▸ Brief: In which lines of the data does the string "syndrome" appear? Copy every one.

[[ Given data, beginning ]]

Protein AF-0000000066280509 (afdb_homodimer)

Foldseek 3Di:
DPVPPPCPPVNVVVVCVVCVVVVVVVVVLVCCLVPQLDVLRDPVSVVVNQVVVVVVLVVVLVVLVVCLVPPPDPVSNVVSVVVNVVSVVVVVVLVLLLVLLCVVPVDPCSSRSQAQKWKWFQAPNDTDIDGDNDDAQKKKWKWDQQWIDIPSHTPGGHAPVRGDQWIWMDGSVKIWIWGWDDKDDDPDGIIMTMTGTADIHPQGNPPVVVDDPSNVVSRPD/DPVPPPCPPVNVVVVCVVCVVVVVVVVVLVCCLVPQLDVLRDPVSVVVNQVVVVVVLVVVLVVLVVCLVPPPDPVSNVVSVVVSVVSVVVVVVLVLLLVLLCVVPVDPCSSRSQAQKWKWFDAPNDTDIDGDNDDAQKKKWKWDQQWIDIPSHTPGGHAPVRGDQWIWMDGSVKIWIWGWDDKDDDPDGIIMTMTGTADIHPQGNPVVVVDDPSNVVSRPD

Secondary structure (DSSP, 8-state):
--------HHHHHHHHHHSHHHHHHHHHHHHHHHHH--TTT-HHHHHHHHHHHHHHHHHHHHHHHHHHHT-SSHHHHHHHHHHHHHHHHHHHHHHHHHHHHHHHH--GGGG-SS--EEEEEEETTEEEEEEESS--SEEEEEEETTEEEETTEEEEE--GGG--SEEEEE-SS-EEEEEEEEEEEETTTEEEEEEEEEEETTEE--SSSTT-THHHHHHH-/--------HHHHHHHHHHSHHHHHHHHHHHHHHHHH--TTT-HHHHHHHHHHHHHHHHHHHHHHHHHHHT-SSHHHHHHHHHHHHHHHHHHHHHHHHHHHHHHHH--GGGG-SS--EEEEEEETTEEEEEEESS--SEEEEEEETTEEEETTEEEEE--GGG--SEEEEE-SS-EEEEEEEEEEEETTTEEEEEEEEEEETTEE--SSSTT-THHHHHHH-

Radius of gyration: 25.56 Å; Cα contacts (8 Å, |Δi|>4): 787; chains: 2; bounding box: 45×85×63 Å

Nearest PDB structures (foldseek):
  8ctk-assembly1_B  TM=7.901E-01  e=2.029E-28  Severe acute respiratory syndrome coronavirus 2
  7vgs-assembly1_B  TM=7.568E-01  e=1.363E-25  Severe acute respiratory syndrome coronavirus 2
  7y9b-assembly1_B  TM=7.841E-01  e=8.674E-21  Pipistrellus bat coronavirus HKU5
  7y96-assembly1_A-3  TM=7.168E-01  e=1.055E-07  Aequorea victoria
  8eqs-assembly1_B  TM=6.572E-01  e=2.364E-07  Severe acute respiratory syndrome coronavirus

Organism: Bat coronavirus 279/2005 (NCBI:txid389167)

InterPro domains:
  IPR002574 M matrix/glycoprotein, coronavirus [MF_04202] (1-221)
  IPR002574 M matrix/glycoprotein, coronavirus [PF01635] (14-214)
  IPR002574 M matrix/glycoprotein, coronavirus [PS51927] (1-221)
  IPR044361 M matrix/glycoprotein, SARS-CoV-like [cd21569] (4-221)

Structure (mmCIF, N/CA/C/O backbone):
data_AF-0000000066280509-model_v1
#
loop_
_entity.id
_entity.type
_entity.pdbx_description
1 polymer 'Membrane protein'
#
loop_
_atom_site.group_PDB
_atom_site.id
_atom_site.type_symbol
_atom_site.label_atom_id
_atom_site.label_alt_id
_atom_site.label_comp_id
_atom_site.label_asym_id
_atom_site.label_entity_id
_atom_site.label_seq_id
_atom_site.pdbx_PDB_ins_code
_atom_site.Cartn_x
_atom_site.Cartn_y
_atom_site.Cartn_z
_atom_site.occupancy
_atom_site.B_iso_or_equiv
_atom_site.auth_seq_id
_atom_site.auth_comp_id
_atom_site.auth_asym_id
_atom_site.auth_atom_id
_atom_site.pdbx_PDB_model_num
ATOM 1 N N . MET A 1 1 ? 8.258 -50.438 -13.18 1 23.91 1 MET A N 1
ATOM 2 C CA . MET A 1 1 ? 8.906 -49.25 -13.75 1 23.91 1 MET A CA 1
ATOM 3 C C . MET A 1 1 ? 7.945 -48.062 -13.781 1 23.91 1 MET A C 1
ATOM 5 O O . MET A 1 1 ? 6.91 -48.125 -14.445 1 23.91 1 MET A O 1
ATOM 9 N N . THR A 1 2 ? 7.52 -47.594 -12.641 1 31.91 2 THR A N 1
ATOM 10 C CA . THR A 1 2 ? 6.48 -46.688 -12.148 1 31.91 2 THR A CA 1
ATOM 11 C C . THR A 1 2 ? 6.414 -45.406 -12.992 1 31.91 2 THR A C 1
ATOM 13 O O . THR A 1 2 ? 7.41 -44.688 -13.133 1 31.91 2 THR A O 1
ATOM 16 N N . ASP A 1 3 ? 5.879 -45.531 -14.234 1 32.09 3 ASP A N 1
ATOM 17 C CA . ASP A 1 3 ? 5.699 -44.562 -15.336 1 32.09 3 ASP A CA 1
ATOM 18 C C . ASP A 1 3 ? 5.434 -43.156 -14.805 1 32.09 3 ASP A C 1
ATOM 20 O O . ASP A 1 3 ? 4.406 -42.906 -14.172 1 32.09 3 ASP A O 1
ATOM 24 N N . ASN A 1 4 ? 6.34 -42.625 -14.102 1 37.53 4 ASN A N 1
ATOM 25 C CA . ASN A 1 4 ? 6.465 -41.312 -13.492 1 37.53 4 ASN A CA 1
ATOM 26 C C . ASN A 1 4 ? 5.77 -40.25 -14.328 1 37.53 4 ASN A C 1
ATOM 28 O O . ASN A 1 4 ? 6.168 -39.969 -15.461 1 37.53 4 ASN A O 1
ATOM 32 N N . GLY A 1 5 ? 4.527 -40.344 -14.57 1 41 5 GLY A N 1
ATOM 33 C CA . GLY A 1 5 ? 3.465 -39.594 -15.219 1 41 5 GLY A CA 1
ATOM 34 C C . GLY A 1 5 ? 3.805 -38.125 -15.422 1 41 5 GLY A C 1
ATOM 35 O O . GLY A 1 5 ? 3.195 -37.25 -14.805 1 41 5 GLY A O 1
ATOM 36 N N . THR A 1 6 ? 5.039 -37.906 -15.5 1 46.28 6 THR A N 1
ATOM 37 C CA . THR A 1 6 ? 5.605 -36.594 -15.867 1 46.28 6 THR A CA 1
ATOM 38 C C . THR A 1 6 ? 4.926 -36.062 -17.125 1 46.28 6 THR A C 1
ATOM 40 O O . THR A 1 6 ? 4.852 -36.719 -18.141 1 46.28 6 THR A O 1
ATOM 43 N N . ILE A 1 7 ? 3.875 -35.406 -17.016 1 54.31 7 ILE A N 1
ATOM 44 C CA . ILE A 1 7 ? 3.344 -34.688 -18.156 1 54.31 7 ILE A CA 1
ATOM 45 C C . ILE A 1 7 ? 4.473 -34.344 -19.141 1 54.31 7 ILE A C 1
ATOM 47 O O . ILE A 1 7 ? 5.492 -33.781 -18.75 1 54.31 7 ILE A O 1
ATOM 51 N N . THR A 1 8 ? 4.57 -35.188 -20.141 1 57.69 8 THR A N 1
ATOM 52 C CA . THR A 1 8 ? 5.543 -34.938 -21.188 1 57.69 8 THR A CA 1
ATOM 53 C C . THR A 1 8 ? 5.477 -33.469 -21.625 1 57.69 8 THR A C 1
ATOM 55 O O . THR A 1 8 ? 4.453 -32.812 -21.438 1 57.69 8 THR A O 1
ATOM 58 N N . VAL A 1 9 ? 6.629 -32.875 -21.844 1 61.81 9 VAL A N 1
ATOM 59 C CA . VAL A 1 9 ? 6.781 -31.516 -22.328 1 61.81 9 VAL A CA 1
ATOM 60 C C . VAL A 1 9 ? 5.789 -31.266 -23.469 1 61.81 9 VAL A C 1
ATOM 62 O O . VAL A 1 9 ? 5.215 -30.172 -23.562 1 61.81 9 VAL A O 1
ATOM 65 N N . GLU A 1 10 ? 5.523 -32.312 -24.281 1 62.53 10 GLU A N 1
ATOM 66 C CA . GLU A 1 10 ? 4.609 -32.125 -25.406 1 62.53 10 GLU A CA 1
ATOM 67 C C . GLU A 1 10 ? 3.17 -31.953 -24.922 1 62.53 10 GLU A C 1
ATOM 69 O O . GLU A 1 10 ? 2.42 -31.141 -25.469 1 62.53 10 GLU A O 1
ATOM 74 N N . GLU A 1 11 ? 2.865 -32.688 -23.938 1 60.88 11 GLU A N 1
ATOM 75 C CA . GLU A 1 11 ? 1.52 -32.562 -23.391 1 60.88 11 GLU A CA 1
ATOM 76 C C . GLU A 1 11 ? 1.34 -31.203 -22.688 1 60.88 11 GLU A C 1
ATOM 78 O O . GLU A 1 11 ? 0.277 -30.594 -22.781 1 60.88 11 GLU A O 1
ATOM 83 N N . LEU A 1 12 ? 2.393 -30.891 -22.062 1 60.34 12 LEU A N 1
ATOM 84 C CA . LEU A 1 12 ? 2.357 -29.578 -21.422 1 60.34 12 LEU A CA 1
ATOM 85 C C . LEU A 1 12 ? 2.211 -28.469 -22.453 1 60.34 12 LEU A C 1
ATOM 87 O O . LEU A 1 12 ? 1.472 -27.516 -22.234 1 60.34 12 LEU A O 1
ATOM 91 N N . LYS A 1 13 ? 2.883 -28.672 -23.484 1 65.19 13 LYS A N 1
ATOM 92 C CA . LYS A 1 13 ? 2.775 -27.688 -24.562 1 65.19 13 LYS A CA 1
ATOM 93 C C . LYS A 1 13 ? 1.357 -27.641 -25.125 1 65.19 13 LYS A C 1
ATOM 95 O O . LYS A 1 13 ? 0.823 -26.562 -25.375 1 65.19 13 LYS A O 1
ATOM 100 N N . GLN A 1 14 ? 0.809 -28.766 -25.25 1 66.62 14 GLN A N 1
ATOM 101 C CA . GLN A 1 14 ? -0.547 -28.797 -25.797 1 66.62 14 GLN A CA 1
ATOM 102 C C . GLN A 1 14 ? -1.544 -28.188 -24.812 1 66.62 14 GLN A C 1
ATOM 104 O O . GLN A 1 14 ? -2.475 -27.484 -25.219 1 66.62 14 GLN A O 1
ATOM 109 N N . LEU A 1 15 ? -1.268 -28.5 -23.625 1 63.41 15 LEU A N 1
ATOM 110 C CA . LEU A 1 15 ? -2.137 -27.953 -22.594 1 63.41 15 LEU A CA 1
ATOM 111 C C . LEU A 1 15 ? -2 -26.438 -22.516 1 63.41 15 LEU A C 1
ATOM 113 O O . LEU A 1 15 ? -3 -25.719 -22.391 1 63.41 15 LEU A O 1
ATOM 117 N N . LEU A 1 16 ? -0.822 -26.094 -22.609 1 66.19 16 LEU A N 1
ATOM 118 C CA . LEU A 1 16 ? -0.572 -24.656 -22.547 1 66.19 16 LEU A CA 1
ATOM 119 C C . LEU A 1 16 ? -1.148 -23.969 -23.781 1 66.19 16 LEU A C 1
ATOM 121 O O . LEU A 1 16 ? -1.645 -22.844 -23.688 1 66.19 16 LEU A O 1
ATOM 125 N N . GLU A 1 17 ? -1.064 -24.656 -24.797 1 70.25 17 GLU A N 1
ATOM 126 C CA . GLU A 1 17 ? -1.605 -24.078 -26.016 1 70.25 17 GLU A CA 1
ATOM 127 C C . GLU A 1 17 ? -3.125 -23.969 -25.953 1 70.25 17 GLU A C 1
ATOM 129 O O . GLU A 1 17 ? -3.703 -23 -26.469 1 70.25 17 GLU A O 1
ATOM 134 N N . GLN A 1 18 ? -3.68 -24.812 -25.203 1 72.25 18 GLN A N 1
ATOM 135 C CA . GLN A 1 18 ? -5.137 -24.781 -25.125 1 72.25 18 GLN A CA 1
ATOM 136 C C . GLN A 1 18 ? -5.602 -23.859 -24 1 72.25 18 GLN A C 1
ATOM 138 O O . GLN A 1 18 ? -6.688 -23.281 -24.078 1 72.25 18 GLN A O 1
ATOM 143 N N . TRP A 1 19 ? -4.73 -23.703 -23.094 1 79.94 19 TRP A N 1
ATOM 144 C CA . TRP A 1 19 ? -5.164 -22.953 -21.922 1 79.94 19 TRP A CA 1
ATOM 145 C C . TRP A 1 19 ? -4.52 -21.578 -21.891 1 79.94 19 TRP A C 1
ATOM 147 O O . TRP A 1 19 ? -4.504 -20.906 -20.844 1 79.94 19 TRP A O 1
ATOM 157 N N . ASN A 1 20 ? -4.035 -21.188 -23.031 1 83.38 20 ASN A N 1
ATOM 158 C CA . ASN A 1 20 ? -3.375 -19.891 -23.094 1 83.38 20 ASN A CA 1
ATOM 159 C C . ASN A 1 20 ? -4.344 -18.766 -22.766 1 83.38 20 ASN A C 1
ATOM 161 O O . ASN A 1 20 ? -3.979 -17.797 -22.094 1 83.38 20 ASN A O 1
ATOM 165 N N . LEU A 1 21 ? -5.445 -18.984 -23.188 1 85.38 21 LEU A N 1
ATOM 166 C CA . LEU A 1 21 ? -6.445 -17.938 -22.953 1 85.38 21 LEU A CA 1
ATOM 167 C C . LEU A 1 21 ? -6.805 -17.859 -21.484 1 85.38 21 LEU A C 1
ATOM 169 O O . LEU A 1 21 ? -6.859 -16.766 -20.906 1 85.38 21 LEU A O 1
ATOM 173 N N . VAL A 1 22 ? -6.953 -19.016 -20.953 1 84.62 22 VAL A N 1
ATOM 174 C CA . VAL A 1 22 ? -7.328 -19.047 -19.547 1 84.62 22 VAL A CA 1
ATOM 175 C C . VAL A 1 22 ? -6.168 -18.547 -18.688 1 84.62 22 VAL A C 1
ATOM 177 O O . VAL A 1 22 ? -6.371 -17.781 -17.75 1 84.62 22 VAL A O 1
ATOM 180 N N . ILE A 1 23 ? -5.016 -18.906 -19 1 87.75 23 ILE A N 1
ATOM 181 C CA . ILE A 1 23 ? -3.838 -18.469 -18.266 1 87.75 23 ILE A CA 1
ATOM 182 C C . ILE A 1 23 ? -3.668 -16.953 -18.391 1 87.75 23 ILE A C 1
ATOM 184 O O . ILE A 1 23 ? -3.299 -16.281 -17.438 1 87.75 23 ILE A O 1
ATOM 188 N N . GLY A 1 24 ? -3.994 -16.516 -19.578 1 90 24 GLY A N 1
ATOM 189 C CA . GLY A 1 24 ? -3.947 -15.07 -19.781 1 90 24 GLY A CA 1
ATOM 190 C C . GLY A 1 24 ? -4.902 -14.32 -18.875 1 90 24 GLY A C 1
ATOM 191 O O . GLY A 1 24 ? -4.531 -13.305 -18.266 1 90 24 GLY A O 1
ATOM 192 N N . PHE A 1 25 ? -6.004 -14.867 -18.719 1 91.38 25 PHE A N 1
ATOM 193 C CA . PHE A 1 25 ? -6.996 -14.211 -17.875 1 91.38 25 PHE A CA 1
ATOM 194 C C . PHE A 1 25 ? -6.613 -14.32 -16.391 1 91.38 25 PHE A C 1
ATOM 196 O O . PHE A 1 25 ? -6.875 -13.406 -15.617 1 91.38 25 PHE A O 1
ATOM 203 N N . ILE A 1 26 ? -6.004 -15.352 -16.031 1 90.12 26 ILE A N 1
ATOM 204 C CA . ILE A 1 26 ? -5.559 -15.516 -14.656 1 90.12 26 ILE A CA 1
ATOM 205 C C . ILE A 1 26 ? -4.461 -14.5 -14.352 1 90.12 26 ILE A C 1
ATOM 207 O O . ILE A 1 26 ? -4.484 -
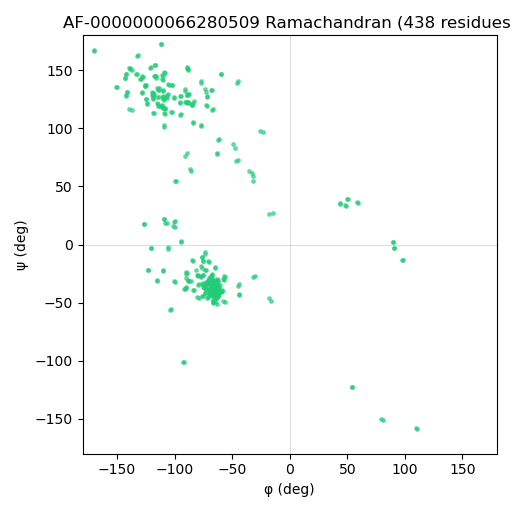13.852 -13.297 1 90.12 26 ILE A O 1
ATOM 211 N N . PHE A 1 27 ? -3.6 -14.375 -15.266 1 91.38 27 PHE A N 1
ATOM 212 C CA . PHE A 1 27 ? -2.529 -13.406 -15.062 1 91.38 27 PHE A CA 1
ATOM 213 C C . PHE A 1 27 ? -3.084 -11.984 -15.008 1 91.38 27 PHE A C 1
ATOM 215 O O . PHE A 1 27 ? -2.633 -11.172 -14.211 1 91.38 27 PHE A O 1
ATOM 222 N N . LEU A 1 28 ? -4.012 -11.75 -15.812 1 92.31 28 LEU A N 1
ATOM 223 C CA . LEU A 1 28 ? -4.625 -10.43 -15.805 1 92.31 28 LEU A CA 1
ATOM 224 C C . LEU A 1 28 ? -5.324 -10.156 -14.484 1 92.31 28 LEU A C 1
ATOM 226 O O . LEU A 1 28 ? -5.258 -9.047 -13.953 1 92.31 28 LEU A O 1
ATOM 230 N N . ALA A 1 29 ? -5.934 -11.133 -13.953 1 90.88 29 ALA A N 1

[[ Given data, end ]]

▸ Completed exercise:
  8ctk-assembly1_B  TM=7.901E-01  e=2.029E-28  Severe acute respiratory syndrome coronavirus 2
  7vgs-assembly1_B  TM=7.568E-01  e=1.363E-25  Severe acute respiratory syndrome coronavirus 2
  8eqs-assembly1_B  TM=6.572E-01  e=2.364E-07  Severe acute respiratory syndrome coronavirus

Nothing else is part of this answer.